A method for recovering terephthalic acid from a ground polyethylene terephthalate product as described in the above. 5. A screw-conveyor having a tapered portion corresponding to the tapered portion inside a cylinder having a main body and a tapered portion located at the tip of the main body portion, as a reactive decomposition device at the final stage of the reactive cracking step. Using a horizontal reaction and decomposition apparatus provided, a recovered polyethylene terephthalate pulverized product, a solvent and an alkali are supplied into the horizontal reaction and decomposition apparatus, and the pulverized product is terephthalate and ethylene mainly in the main body while being decomposed and heated.
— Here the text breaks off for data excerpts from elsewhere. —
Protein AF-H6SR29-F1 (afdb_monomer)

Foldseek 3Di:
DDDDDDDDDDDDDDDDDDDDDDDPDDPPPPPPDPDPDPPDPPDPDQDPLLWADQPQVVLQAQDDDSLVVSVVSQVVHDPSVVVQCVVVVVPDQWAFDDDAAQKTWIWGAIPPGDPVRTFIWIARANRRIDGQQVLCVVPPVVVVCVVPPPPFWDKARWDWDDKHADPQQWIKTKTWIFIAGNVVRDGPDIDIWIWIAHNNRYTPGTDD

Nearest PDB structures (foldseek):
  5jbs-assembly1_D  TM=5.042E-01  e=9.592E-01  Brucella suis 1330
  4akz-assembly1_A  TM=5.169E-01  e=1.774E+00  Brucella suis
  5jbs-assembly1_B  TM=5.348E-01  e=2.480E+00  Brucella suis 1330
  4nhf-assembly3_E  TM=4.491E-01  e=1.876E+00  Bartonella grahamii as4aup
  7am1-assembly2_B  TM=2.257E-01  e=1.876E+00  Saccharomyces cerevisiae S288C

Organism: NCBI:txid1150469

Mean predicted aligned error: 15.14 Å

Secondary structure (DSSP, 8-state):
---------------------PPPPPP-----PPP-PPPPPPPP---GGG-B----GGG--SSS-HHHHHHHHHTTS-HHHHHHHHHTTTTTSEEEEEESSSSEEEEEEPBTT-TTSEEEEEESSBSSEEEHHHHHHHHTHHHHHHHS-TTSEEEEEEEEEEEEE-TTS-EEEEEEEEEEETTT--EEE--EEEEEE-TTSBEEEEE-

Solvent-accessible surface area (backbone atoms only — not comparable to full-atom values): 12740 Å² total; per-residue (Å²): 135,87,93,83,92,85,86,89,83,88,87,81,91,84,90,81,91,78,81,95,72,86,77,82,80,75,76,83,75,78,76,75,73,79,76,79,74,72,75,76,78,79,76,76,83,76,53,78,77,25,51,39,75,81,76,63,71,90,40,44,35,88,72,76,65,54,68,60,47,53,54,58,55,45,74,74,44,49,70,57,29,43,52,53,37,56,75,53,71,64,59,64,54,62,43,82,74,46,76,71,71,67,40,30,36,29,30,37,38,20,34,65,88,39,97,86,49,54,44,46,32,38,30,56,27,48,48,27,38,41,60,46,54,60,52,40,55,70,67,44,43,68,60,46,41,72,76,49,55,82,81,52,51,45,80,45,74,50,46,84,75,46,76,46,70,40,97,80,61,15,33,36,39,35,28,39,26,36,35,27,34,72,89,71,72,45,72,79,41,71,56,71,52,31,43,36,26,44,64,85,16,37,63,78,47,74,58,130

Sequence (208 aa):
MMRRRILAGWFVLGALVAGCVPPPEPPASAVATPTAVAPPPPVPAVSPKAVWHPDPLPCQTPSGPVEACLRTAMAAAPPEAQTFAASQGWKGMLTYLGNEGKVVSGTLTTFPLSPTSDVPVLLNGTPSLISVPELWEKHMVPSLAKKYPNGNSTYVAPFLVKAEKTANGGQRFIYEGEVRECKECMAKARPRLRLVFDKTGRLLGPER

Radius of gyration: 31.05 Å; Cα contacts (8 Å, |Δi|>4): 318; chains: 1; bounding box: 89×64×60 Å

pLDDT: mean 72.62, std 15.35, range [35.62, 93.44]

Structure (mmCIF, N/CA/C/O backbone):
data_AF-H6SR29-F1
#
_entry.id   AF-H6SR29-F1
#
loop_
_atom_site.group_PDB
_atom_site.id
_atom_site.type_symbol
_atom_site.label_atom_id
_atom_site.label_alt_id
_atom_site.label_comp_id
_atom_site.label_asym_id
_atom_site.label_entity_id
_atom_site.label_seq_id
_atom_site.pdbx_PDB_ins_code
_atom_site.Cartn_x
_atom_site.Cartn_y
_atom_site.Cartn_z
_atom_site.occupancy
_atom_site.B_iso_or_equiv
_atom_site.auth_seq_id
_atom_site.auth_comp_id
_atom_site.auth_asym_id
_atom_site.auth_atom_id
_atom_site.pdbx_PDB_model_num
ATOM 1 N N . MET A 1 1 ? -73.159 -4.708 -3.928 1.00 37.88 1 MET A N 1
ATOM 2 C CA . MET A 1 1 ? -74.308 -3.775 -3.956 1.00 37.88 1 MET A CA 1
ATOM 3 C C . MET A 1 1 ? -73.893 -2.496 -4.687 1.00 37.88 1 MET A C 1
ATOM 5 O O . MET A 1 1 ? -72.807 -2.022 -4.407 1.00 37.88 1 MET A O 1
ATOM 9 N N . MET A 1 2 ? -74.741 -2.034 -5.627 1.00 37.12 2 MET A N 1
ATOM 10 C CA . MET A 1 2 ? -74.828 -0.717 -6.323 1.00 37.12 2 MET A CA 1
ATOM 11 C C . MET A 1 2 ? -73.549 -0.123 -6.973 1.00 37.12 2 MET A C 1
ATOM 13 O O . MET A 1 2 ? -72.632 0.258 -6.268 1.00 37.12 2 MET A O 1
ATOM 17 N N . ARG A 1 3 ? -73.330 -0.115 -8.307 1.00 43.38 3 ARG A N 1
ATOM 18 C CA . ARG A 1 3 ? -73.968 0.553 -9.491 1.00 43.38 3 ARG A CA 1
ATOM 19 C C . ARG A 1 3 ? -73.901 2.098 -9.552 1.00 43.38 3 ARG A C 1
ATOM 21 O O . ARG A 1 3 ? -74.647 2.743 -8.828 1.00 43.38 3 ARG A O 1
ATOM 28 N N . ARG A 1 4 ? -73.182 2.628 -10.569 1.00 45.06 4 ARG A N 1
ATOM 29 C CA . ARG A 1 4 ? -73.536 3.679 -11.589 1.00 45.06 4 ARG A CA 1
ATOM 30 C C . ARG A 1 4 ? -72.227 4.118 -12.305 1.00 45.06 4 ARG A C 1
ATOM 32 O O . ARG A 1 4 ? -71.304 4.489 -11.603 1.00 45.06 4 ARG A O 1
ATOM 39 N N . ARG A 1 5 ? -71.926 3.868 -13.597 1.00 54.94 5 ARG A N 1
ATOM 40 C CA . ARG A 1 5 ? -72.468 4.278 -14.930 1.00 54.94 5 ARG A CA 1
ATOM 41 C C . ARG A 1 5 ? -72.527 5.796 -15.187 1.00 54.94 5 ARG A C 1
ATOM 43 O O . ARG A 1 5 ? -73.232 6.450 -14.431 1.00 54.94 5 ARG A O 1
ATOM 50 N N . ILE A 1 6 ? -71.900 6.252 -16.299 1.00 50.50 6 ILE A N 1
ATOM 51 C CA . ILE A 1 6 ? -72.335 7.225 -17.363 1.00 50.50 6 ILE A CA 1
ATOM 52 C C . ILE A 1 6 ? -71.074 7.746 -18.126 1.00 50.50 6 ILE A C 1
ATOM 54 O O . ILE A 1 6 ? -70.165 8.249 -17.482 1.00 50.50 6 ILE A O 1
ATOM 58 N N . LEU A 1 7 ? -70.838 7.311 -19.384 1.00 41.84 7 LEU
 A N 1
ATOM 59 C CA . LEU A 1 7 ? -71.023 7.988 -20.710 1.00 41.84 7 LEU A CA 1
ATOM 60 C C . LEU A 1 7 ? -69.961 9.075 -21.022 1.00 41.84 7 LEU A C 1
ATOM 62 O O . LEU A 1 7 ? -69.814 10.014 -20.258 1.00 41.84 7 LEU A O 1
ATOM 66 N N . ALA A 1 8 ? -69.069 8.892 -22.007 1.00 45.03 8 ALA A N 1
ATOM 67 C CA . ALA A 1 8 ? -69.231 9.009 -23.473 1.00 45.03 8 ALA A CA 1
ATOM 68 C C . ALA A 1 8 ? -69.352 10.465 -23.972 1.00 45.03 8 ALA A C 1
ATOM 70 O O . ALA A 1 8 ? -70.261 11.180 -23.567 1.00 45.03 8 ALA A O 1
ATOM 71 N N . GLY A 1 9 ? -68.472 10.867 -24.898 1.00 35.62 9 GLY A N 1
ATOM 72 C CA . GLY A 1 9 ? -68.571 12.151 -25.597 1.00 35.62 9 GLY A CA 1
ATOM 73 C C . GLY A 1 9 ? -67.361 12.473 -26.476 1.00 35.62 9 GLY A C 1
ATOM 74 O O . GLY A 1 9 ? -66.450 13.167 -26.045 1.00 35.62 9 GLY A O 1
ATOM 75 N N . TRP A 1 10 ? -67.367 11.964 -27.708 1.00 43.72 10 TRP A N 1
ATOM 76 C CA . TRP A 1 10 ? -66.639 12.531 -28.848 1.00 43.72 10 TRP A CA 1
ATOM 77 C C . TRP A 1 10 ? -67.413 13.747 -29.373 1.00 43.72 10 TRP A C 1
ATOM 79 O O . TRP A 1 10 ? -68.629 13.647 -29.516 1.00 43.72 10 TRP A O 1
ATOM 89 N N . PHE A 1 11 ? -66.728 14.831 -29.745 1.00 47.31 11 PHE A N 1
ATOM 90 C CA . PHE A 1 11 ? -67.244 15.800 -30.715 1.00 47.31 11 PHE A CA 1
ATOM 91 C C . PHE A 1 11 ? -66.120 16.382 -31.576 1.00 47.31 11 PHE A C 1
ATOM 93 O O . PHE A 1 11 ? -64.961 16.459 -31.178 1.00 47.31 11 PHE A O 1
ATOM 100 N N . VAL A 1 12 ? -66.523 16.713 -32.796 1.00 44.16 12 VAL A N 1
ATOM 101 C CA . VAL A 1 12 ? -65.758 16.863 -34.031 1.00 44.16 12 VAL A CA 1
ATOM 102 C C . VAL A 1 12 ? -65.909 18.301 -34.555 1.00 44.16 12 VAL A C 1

The method for recovering terephthalic acid from a pulverized recovered polyethylene terephthalate product according to any one of claims 1 to 4, wherein the reaction-decomposed slurry is squeezed from the tapered portion by reacting with glycerol. 6. A method in which sodium carbonate is used as an alkali, and the mass ratio of the recovered polyethylene terephthalate pulverized product and ethylene glycol during preheating and decomposition heating is determined by
The method for recovering terephthalic acid from a ground polyethylene terephthalate product according to claim 3, wherein the ratio is 1: 0.8 to 1.2 and 1: 2.0 to 2.5.